*** RECORDS PROVIDED ***

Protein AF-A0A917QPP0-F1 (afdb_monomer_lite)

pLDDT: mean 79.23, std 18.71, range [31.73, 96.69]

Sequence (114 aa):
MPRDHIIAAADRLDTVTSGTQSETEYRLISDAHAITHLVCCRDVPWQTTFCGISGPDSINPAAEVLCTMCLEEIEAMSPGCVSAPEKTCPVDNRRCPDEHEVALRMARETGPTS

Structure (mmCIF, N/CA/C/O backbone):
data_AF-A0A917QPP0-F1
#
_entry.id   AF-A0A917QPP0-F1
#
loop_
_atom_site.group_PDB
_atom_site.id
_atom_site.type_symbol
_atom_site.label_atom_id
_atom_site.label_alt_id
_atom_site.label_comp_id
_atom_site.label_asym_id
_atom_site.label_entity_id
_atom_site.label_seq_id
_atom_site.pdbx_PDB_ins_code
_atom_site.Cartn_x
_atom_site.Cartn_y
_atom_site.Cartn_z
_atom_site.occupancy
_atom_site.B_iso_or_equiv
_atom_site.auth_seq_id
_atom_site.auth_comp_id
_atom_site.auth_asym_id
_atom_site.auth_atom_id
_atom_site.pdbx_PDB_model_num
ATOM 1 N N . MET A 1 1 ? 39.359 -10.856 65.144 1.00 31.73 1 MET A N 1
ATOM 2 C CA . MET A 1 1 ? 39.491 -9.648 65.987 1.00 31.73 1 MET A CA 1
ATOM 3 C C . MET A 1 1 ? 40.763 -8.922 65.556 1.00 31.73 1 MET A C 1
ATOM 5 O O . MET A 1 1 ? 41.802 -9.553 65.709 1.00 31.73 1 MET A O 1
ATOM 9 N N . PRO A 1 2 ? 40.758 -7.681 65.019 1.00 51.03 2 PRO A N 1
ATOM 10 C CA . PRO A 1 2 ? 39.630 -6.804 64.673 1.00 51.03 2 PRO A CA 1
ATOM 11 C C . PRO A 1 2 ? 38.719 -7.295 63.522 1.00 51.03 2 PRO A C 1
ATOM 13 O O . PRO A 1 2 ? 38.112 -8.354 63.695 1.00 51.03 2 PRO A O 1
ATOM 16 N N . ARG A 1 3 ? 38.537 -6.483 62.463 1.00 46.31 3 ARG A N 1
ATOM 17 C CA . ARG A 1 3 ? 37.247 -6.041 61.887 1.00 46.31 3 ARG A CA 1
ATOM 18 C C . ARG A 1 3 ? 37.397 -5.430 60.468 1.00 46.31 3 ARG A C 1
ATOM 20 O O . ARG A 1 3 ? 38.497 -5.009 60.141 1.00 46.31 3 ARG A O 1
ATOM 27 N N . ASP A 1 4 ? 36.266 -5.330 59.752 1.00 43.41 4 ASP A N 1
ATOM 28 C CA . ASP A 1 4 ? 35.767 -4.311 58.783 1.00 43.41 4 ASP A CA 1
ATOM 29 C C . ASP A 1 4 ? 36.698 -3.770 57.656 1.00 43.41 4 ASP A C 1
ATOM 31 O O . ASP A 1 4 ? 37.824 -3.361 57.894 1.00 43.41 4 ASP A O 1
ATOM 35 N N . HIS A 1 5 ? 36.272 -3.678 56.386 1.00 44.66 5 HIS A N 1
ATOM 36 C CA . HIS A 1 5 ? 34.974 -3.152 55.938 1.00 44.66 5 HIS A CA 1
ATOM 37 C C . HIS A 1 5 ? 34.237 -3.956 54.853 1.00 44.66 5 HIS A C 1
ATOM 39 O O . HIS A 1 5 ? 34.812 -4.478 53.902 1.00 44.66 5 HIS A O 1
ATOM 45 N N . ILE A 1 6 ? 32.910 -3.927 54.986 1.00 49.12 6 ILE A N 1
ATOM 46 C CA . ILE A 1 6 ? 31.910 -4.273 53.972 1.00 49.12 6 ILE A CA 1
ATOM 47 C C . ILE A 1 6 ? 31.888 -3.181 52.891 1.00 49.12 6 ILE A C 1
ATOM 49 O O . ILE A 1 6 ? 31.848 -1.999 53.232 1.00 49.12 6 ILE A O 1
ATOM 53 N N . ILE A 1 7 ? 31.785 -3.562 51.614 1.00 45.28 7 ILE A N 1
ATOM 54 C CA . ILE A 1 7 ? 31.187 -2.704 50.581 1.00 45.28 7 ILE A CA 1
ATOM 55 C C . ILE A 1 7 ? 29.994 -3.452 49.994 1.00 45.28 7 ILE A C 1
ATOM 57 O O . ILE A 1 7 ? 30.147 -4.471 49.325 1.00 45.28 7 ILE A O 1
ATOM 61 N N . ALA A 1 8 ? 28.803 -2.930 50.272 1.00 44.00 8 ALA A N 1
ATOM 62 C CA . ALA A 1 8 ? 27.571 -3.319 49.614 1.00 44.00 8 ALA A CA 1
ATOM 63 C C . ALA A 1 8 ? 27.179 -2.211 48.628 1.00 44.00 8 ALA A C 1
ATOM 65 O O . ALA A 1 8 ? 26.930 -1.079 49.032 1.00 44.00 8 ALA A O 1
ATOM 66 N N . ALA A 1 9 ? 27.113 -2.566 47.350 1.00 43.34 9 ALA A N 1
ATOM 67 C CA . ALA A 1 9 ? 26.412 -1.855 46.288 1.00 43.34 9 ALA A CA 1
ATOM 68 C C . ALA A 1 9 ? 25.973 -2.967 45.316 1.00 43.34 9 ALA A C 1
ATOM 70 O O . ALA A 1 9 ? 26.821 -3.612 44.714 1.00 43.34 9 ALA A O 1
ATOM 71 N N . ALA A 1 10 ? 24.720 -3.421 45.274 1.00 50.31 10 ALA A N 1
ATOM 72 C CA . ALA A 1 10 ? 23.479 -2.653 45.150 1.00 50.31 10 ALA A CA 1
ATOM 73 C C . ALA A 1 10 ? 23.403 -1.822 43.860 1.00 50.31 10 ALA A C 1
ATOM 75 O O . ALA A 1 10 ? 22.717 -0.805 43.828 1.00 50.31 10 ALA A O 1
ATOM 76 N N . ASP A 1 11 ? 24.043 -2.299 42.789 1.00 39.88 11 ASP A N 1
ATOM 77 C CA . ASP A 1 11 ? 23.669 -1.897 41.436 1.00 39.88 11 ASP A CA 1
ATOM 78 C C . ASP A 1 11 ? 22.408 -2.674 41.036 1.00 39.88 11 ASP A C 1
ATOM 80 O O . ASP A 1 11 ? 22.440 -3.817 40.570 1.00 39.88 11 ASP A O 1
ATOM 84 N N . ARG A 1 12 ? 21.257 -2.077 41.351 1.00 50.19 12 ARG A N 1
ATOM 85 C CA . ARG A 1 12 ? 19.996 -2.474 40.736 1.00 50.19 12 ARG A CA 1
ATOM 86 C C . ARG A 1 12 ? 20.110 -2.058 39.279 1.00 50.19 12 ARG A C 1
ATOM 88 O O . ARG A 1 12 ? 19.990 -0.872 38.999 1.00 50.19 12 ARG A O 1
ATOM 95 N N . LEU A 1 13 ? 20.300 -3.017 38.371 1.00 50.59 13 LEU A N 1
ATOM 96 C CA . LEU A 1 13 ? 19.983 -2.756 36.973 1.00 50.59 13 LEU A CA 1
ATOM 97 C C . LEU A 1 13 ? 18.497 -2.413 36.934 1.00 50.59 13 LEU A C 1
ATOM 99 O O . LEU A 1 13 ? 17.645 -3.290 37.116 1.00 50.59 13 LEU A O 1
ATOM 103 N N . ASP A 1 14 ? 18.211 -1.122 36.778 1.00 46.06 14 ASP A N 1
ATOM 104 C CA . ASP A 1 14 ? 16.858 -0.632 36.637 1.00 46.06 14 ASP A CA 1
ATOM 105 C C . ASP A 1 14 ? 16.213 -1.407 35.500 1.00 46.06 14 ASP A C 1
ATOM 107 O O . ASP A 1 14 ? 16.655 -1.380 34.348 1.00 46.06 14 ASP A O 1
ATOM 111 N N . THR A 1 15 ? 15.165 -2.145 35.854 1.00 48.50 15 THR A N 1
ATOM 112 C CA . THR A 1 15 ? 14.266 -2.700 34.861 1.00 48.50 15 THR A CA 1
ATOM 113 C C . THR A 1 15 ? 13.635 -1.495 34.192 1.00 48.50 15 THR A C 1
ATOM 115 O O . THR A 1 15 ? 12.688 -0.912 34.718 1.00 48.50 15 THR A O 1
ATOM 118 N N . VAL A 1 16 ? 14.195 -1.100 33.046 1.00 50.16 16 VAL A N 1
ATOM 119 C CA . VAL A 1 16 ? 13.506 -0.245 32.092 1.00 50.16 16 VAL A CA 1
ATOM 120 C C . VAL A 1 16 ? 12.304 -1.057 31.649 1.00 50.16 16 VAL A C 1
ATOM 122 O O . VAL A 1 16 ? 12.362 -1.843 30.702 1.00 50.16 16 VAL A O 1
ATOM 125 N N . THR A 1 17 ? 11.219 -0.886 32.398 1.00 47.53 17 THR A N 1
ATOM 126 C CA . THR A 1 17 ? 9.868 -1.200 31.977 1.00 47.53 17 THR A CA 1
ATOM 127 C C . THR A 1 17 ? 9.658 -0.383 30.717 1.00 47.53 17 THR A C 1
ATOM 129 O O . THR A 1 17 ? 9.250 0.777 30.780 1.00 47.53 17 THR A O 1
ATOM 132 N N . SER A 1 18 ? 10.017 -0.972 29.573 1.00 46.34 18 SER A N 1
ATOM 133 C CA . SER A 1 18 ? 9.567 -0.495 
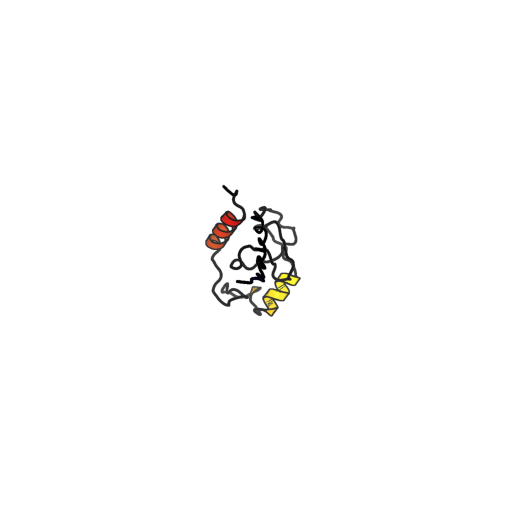28.276 1.00 46.34 18 SER A CA 1
ATOM 134 C C . SER A 1 18 ? 8.061 -0.450 28.401 1.00 46.34 18 SER A C 1
ATOM 136 O O . SER A 1 18 ? 7.431 -1.496 28.567 1.00 46.34 18 SER A O 1
ATOM 138 N N . GLY A 1 19 ? 7.526 0.771 28.476 1.00 40.19 19 GLY A N 1
ATOM 139 C CA . GLY A 1 19 ? 6.104 0.981 28.665 1.00 40.19 19 GLY A CA 1
ATOM 140 C C . GLY A 1 19 ? 5.385 0.167 27.610 1.00 40.19 19 GLY A C 1
ATOM 141 O O . GLY A 1 19 ? 5.777 0.218 26.443 1.00 40.19 19 GLY A O 1
ATOM 142 N N . THR A 1 20 ? 4.407 -0.626 28.047 1.00 42.81 20 THR A N 1
ATOM 143 C CA . THR A 1 20 ? 3.576 -1.448 27.175 1.00 42.81 20 THR A CA 1
ATOM 144 C C . THR A 1 20 ? 3.168 -0.580 25.994 1.00 42.81 20 THR A C 1
ATOM 146 O O . THR A 1 20 ? 2.477 0.420 26.199 1.00 42.81 20 THR A O 1
ATOM 149 N N . GLN A 1 21 ? 3.667 -0.892 24.791 1.00 46.81 21 GLN A N 1
ATOM 150 C CA . GLN A 1 21 ? 3.225 -0.192 23.590 1.00 46.81 21 GLN A CA 1
ATOM 151 C C . GLN A 1 21 ? 1.711 -0.346 23.571 1.00 46.81 21 GLN A C 1
ATOM 153 O O . GLN A 1 21 ? 1.215 -1.471 23.614 1.00 46.81 21 GLN A O 1
ATOM 158 N N . SER A 1 22 ? 0.991 0.774 23.628 1.00 44.88 22 SER A N 1
ATOM 159 C CA . SER A 1 22 ? -0.463 0.744 23.682 1.00 44.88 22 SER A CA 1
ATOM 160 C C . SER A 1 22 ? -0.976 -0.038 22.484 1.00 44.88 22 SER A C 1
ATOM 162 O O . SER A 1 22 ? -0.553 0.249 21.359 1.00 44.88 22 SER A O 1
ATOM 164 N N . GLU A 1 23 ? -1.891 -0.979 22.725 1.00 56.88 23 GLU A N 1
ATOM 165 C CA . GLU A 1 23 ? -2.704 -1.591 21.676 1.00 56.88 23 GLU A CA 1
ATOM 166 C C . GLU A 1 23 ? -3.353 -0.463 20.873 1.00 56.88 23 GLU A C 1
ATOM 168 O O . GLU A 1 23 ? -4.298 0.192 21.310 1.00 56.88 23 GLU A O 1
ATOM 173 N N . THR A 1 24 ? -2.751 -0.165 19.724 1.00 60.50 24 THR A N 1
ATOM 174 C CA . THR A 1 24 ? -3.221 0.876 18.819 1.00 60.50 24 THR A CA 1
ATOM 175 C C . THR A 1 24 ? -4.273 0.216 17.952 1.00 60.50 24 THR A C 1
ATOM 177 O O . THR A 1 24 ? -3.976 -0.251 16.858 1.00 60.50 24 THR A O 1
ATOM 180 N N . GLU A 1 25 ? -5.483 0.102 18.498 1.00 78.06 25 GLU A N 1
ATOM 181 C CA . GLU A 1 25 ? -6.645 -0.389 17.761 1.00 78.06 25 GLU A CA 1
ATOM 182 C C . GLU A 1 25 ? -6.906 0.557 16.582 1.00 78.06 25 GLU A C 1
ATOM 184 O O . GLU A 1 25 ? -7.146 1.756 16.757 1.00 78.06 25 GLU A O 1
ATOM 189 N N . TYR A 1 26 ? -6.806 0.030 15.363 1.00 87.44 26 TYR A N 1
ATOM 190 C CA . TYR A 1 26 ? -6.949 0.830 14.155 1.00 87.44 26 TYR A CA 1
ATOM 191 C C . TYR A 1 26 ? -8.424 1.157 13.907 1.00 87.44 26 TYR A C 1
ATOM 193 O O . TYR A 1 26 ? -9.285 0.276 13.863 1.00 87.44 26 TYR A O 1
ATOM 201 N N . ARG A 1 27 ? -8.731 2.427 13.640 1.00 90.69 27 ARG A N 1
ATOM 202 C CA . ARG A 1 27 ? -10.076 2.842 13.226 1.00 90.69 27 ARG A CA 1
ATOM 203 C C . ARG A 1 27 ? -10.306 2.518 11.749 1.00 90.69 27 ARG A C 1
ATOM 205 O O . ARG A 1 27 ? -9.616 3.044 10.877 1.00 90.69 27 ARG A O 1
ATOM 212 N N . LEU A 1 28 ? -11.334 1.734 11.438 1.00 91.38 28 LEU A N 1
ATOM 213 C CA . LEU A 1 28 ? -11.808 1.609 10.056 1.00 91.38 28 LEU A CA 1
ATOM 214 C C . LEU A 1 28 ? -12.443 2.924 9.584 1.00 91.38 28 LEU A C 1
ATOM 216 O O . LEU A 1 28 ? -13.302 3.490 10.264 1.00 91.38 28 LEU A O 1
ATOM 220 N N . ILE A 1 29 ? -12.039 3.389 8.403 1.00 93.19 29 ILE A N 1
ATOM 221 C CA . ILE A 1 29 ? -12.671 4.506 7.689 1.00 93.19 29 ILE A CA 1
ATOM 222 C C . ILE A 1 29 ? -13.110 4.056 6.290 1.00 93.19 29 ILE A C 1
ATOM 224 O O . ILE A 1 29 ? -12.755 2.973 5.827 1.00 93.19 29 ILE A O 1
ATOM 228 N N . SER A 1 30 ? -13.944 4.846 5.619 1.00 93.00 30 SER A N 1
ATOM 229 C CA . SER A 1 30 ? -14.448 4.525 4.276 1.00 93.00 30 SER A CA 1
ATOM 230 C C . SER A 1 30 ? -14.680 5.805 3.478 1.00 93.00 30 SER A C 1
ATOM 232 O O . SER A 1 30 ? -15.814 6.202 3.224 1.00 93.00 30 SER A O 1
ATOM 234 N N . ASP A 1 31 ? -13.579 6.469 3.134 1.00 94.69 31 ASP A N 1
ATOM 235 C CA . ASP A 1 31 ? -13.560 7.650 2.271 1.00 94.69 31 ASP A CA 1
ATOM 236 C C . ASP A 1 31 ? -12.705 7.338 1.040 1.00 94.69 31 ASP A C 1
ATOM 238 O O . ASP A 1 31 ? -11.483 7.220 1.134 1.00 94.69 31 ASP A O 1
ATOM 242 N N . ALA A 1 32 ? -13.351 7.187 -0.115 1.00 93.94 32 ALA A N 1
ATOM 243 C CA . ALA A 1 32 ? -12.676 6.875 -1.370 1.00 93.94 32 ALA A CA 1
ATOM 244 C C . ALA A 1 32 ? -11.702 7.975 -1.821 1.00 93.94 32 ALA A C 1
ATOM 246 O O . ALA A 1 32 ? -10.704 7.689 -2.484 1.00 93.94 32 ALA A O 1
ATOM 247 N N . HIS A 1 33 ? -11.961 9.227 -1.437 1.00 94.81 33 HIS A N 1
ATOM 248 C CA . HIS A 1 33 ? -11.196 10.393 -1.872 1.00 94.81 33 HIS A CA 1
ATOM 249 C C . HIS A 1 33 ? -10.091 10.795 -0.882 1.00 94.81 33 HIS A C 1
ATOM 251 O O . HIS A 1 33 ? -9.269 11.658 -1.201 1.00 94.81 33 HIS A O 1
ATOM 257 N N . ALA A 1 34 ? -10.024 10.159 0.291 1.00 92.44 34 ALA A N 1
ATOM 258 C CA . ALA A 1 34 ? -8.939 10.354 1.243 1.00 92.44 34 ALA A CA 1
ATOM 259 C C . ALA A 1 34 ? -7.616 9.787 0.702 1.00 92.44 34 ALA A C 1
ATOM 261 O O . ALA A 1 34 ? -7.498 8.587 0.439 1.00 92.44 34 ALA A O 1
ATOM 262 N N . ILE A 1 35 ? -6.594 10.647 0.603 1.00 92.12 35 ILE A N 1
ATOM 263 C CA . ILE A 1 35 ? -5.230 10.246 0.233 1.00 92.12 35 ILE A CA 1
ATOM 264 C C . ILE A 1 35 ? -4.711 9.266 1.289 1.00 92.12 35 ILE A C 1
ATOM 266 O O . ILE A 1 35 ? -4.435 9.646 2.426 1.00 92.12 35 ILE A O 1
ATOM 270 N N . THR A 1 36 ? -4.591 7.999 0.905 1.00 94.56 36 THR A N 1
ATOM 271 C CA . THR A 1 36 ? -4.285 6.896 1.818 1.00 94.56 36 THR A CA 1
ATOM 272 C C . THR A 1 36 ? -2.853 6.405 1.605 1.00 94.56 36 THR A C 1
ATOM 274 O O . THR A 1 36 ? -2.370 6.292 0.476 1.00 94.56 36 THR A O 1
ATOM 277 N N . HIS A 1 37 ? -2.149 6.116 2.697 1.00 94.88 37 HIS A N 1
ATOM 278 C CA . HIS A 1 37 ? -0.784 5.597 2.658 1.00 94.88 37 HIS A CA 1
ATOM 279 C C . HIS A 1 37 ? -0.779 4.067 2.601 1.00 94.88 37 HIS A C 1
ATOM 281 O O . HIS A 1 37 ? -1.626 3.411 3.204 1.00 94.88 37 HIS A O 1
ATOM 287 N N . LEU A 1 38 ? 0.190 3.494 1.886 1.00 92.88 38 LEU A N 1
ATOM 288 C CA . LEU A 1 38 ? 0.332 2.045 1.773 1.00 92.88 38 LEU A CA 1
ATOM 289 C C . LEU A 1 38 ? 1.222 1.497 2.894 1.00 92.88 38 LEU A C 1
ATOM 291 O O . LEU A 1 38 ? 2.230 2.104 3.261 1.00 92.88 38 LEU A O 1
ATOM 295 N N . VAL A 1 39 ? 0.859 0.315 3.385 1.00 92.44 39 VAL A N 1
ATOM 296 C CA . VAL A 1 39 ? 1.565 -0.457 4.418 1.00 92.44 39 VAL A CA 1
ATOM 297 C C . VAL A 1 39 ? 1.790 -1.882 3.917 1.00 92.44 39 VAL A C 1
ATOM 299 O O . VAL A 1 39 ? 1.045 -2.380 3.066 1.00 92.44 39 VAL A O 1
ATOM 302 N N . CYS A 1 40 ? 2.799 -2.578 4.437 1.00 91.00 40 CYS A N 1
ATOM 303 C CA . CYS A 1 40 ? 2.996 -3.981 4.096 1.00 91.00 40 CYS A CA 1
ATOM 304 C C . CYS A 1 40 ? 1.989 -4.859 4.858 1.00 91.00 40 CYS A C 1
ATOM 306 O O . CYS A 1 40 ? 2.081 -5.011 6.069 1.00 91.00 40 CYS A O 1
ATOM 308 N N . CYS A 1 41 ? 1.070 -5.530 4.155 1.00 88.75 41 CYS A N 1
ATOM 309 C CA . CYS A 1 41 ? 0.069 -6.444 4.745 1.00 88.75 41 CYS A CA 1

*** End of RECORDS PROVIDED ***

_INSTRUCTIONS TO FOLLOW_
From the listing above, return the lines starting at the one with "ATOM 213 C CA" and ending at the one with "ATOM 251 O O", both kept, exactly as they appear and nothing more.

_EXERCISE RESULT_
ATOM 213 C CA . LEU A 1 28 ? -11.808 1.609 10.056 1.00 91.38 28 LEU A CA 1
ATOM 214 C C . LEU A 1 28 ? -12.443 2.924 9.584 1.00 91.38 28 LEU A C 1
ATOM 216 O O . LEU A 1 28 ? -13.302 3.490 10.264 1.00 91.38 28 LEU A O 1
ATOM 220 N N . ILE A 1 29 ? -12.039 3.389 8.403 1.00 93.19 29 ILE A N 1
ATOM 221 C CA . ILE A 1 29 ? -12.671 4.506 7.689 1.00 93.19 29 ILE A CA 1
ATOM 222 C C . ILE A 1 29 ? -13.110 4.056 6.290 1.00 93.19 29 ILE A C 1
ATOM 224 O O . ILE A 1 29 ? -12.755 2.973 5.827 1.00 93.19 29 ILE A O 1
ATOM 228 N N . SER A 1 30 ? -13.944 4.846 5.619 1.00 93.00 30 SER A N 1
ATOM 229 C CA . SER A 1 30 ? -14.448 4.525 4.276 1.00 93.00 30 SER A CA 1
ATOM 230 C C . SER A 1 30 ? -14.680 5.805 3.478 1.00 93.00 30 SER A C 1
ATOM 232 O O . SER A 1 30 ? -15.814 6.202 3.224 1.00 93.00 30 SER A O 1
ATOM 234 N N . ASP A 1 31 ? -13.579 6.469 3.134 1.00 94.69 31 ASP A N 1
ATOM 235 C CA . ASP A 1 31 ? -13.560 7.650 2.271 1.00 94.69 31 ASP A CA 1
ATOM 236 C C . ASP A 1 31 ? -12.705 7.338 1.040 1.00 94.69 31 ASP A C 1
ATOM 238 O O . ASP A 1 31 ? -11.483 7.220 1.134 1.00 94.69 31 ASP A O 1
ATOM 242 N N . ALA A 1 32 ? -13.351 7.187 -0.115 1.00 93.94 32 ALA A N 1
ATOM 243 C CA . ALA A 1 32 ? -12.676 6.875 -1.370 1.00 93.94 32 ALA A CA 1
ATOM 244 C C . ALA A 1 32 ? -11.702 7.975 -1.821 1.00 93.94 32 ALA A C 1
ATOM 246 O O . ALA A 1 32 ? -10.704 7.689 -2.484 1.00 93.94 32 ALA A O 1
ATOM 247 N N . HIS A 1 33 ? -11.961 9.227 -1.437 1.00 94.81 33 HIS A N 1
ATOM 248 C CA . HIS A 1 33 ? -11.196 10.393 -1.872 1.00 94.81 33 HIS A CA 1
ATOM 249 C C . HIS A 1 33 ? -10.091 10.795 -0.882 1.00 94.81 33 HIS A C 1
ATOM 251 O O . HIS A 1 33 ? -9.269 11.658 -1.201 1.00 94.81 33 HIS A O 1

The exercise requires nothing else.